Though the new SAT will not launch until spring of 2016, the redesigned PSAT will make its debut in October. A major difference between the upcoming PSAT and those of past years is that there is no longer a guessing penalty. In addition, the number of multiple choice answers has been cut down from five to four.
“Statistically speaking, you have a better chance of being right,” Test preparation coordinator Gwen Struchtemeyer said. “They used to penalize you one-fourth of a point for wrong answers and that’s gone away, so you should definitely guess.”
Struchtemeyer is also the gifted education teacher here, and regularly helps students prepare for standardized tests within her glass-walled room in the atrium. As the long-time ACT/SAT test prep coordinator, she has been carefully studying the revised exams to better assist the kids who come to her for help.
One of these students is senior Megan Potthast, who sat for the revised ACT Sept. 12. The new ACT has some marked modifications, including condensing 40 science questions into 6 sections instead of 7 sections, a characteristic that made its quiet debut on the June ACT test. Potthast said she took the ACT twice before already, and planned on making the September testing date her last. For Potthast, the alterations ACT Inc. made to the science section are a welcome change.
“I think the science section is hard for a lot of students because even if they’re able to read the graphs and interpret the knowledge, the time limit and the questions they ask make it a little confusing,” Potthast said. “So I think it’s beneficial that they changed the science section.”

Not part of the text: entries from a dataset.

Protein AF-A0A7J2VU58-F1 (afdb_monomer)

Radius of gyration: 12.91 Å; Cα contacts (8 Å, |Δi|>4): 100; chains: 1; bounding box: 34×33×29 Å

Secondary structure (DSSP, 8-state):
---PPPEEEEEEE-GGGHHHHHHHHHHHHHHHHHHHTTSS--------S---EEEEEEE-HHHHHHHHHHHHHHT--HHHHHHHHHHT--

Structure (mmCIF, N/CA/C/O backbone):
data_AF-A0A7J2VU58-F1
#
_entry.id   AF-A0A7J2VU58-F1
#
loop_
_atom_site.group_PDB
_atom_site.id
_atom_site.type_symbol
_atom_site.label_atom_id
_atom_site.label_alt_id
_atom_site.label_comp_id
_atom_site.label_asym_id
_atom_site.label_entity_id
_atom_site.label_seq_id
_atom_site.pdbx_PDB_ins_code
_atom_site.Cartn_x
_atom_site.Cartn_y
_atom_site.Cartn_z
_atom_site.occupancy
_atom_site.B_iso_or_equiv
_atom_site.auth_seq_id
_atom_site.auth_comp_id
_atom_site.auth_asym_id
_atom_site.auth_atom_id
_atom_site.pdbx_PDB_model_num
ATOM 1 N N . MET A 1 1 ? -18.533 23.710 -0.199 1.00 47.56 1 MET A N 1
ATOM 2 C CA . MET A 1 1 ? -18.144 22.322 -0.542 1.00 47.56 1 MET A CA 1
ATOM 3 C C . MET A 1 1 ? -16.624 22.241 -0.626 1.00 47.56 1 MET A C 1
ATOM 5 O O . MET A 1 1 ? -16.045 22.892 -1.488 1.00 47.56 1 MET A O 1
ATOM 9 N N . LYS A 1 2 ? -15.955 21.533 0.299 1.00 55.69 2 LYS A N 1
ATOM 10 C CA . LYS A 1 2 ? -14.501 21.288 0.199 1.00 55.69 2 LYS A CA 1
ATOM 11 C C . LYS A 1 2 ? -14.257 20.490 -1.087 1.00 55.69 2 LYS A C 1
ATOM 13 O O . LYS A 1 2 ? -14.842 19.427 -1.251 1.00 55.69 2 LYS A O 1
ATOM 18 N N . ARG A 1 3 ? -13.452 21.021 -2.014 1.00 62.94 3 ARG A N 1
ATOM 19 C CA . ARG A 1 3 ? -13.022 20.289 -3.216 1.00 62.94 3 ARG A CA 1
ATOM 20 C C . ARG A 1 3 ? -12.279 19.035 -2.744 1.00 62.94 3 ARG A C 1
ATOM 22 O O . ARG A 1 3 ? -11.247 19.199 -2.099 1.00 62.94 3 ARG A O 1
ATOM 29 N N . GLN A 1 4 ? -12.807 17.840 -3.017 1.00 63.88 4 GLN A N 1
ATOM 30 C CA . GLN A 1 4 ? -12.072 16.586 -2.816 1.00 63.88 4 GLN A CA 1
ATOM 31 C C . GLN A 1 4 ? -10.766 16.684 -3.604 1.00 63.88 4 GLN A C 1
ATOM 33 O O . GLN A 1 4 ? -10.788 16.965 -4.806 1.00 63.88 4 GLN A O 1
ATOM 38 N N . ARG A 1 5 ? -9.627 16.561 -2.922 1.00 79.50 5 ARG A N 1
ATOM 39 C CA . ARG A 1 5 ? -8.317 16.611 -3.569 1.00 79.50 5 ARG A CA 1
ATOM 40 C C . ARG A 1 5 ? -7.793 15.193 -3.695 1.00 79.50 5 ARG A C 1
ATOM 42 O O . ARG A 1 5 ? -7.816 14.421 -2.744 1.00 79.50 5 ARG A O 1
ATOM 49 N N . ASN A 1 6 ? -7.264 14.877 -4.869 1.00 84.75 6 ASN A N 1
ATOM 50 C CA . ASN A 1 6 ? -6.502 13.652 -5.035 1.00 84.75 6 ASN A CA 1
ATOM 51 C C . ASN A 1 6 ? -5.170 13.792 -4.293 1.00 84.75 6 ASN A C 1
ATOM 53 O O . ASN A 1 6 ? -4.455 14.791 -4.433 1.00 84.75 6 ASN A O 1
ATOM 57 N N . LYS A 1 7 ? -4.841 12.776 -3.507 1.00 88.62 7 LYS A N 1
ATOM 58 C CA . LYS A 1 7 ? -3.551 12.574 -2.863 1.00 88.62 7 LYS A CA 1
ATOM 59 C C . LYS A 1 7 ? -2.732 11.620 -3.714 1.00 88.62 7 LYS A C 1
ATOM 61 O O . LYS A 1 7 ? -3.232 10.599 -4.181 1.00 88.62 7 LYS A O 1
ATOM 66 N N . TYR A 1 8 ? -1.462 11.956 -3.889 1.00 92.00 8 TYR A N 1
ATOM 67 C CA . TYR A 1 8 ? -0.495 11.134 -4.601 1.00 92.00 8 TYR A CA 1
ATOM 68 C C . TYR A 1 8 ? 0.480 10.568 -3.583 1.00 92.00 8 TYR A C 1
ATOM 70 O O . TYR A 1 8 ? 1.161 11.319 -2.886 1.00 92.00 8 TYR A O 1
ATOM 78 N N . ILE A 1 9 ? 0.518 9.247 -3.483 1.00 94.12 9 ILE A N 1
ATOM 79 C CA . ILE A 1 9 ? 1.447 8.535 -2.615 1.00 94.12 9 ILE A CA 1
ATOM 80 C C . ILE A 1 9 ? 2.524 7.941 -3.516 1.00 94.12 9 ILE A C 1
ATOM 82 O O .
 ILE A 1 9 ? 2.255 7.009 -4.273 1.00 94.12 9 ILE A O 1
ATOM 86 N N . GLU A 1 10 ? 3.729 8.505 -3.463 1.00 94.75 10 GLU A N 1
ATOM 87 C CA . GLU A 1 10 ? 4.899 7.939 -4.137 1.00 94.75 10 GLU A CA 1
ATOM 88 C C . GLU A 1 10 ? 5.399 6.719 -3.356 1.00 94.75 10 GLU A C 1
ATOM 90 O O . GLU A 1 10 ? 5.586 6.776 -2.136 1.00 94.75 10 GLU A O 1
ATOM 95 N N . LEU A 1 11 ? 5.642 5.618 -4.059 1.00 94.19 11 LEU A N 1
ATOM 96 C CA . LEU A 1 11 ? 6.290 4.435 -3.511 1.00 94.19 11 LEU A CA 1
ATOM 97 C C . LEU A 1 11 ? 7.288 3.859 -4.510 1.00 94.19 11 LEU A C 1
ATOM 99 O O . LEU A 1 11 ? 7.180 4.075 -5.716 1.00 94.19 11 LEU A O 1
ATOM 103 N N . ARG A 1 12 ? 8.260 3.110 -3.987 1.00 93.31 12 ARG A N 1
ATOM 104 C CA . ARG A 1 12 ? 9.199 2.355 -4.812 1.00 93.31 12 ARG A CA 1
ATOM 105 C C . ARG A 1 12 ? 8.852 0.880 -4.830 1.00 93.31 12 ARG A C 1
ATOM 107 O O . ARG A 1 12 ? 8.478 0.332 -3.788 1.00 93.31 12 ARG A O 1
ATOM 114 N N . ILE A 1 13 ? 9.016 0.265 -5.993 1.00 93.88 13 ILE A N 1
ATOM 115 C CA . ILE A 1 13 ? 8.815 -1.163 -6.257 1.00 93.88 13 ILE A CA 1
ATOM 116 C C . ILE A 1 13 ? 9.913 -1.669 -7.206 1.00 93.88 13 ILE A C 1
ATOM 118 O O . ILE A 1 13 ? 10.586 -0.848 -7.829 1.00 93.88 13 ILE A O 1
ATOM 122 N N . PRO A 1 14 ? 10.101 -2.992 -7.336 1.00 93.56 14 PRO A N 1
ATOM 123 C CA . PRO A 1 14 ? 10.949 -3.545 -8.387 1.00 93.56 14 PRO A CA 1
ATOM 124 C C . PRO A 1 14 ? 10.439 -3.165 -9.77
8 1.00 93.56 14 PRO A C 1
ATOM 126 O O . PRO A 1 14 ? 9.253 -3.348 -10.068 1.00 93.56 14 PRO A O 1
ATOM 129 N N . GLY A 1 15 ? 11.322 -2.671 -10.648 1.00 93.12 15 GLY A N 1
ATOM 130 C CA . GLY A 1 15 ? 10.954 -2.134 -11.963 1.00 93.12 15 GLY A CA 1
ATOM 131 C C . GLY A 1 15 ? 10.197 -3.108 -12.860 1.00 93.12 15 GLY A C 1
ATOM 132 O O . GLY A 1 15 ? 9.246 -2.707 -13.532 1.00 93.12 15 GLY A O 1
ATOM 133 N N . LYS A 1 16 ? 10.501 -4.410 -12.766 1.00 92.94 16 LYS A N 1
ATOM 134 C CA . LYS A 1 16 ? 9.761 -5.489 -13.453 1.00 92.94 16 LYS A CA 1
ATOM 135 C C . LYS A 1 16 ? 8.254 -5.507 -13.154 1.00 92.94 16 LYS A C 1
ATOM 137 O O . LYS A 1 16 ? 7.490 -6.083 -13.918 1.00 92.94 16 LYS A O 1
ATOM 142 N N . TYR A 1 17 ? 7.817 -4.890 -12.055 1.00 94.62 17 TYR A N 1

In addition to the science shake-up, the ACT has also implemented new enhancements to their writing test. Instead of the traditional school-themed position essay, students are now expected to write about a contemporary issue and evaluate three different perspectives in their argumentation.
Potthast, who had been working with Struchtemeyer since the start of school on ACT preparation, said she is ambivalent about how the new essay will be structured and scored.
“The writing change—I don’t know if it is necessarily a good change,” Potthast said. “[The writing change] is harder, but I guess it probably also shows more skills that they can evaluate.”
Despite mixed reviews on how the ACT test has changed, ACT Inc. maintains that the test is still relatively the same. Katie Wacker, a public relations specialist with ACT Inc., also said that the slight changes made were all decided with the goal of helping students.
“Compared to the massive redesign of the SAT test by the College Board (an entirely separate organization), the enhancements we have been making to the ACT are minor, but important in terms of providing college and career readiness insights,” Wacker said in an email interview.
Struchtemeyer has a slightly different perspective. As a teacher who works with countless students one-on-one for ACT prep, she sees standardized tests as primarily a money-making venture. They are important in providing a universal gage for college admissions, she said, but are still trying first and foremost to improve their capital, which has impacted how testing companies write their exams.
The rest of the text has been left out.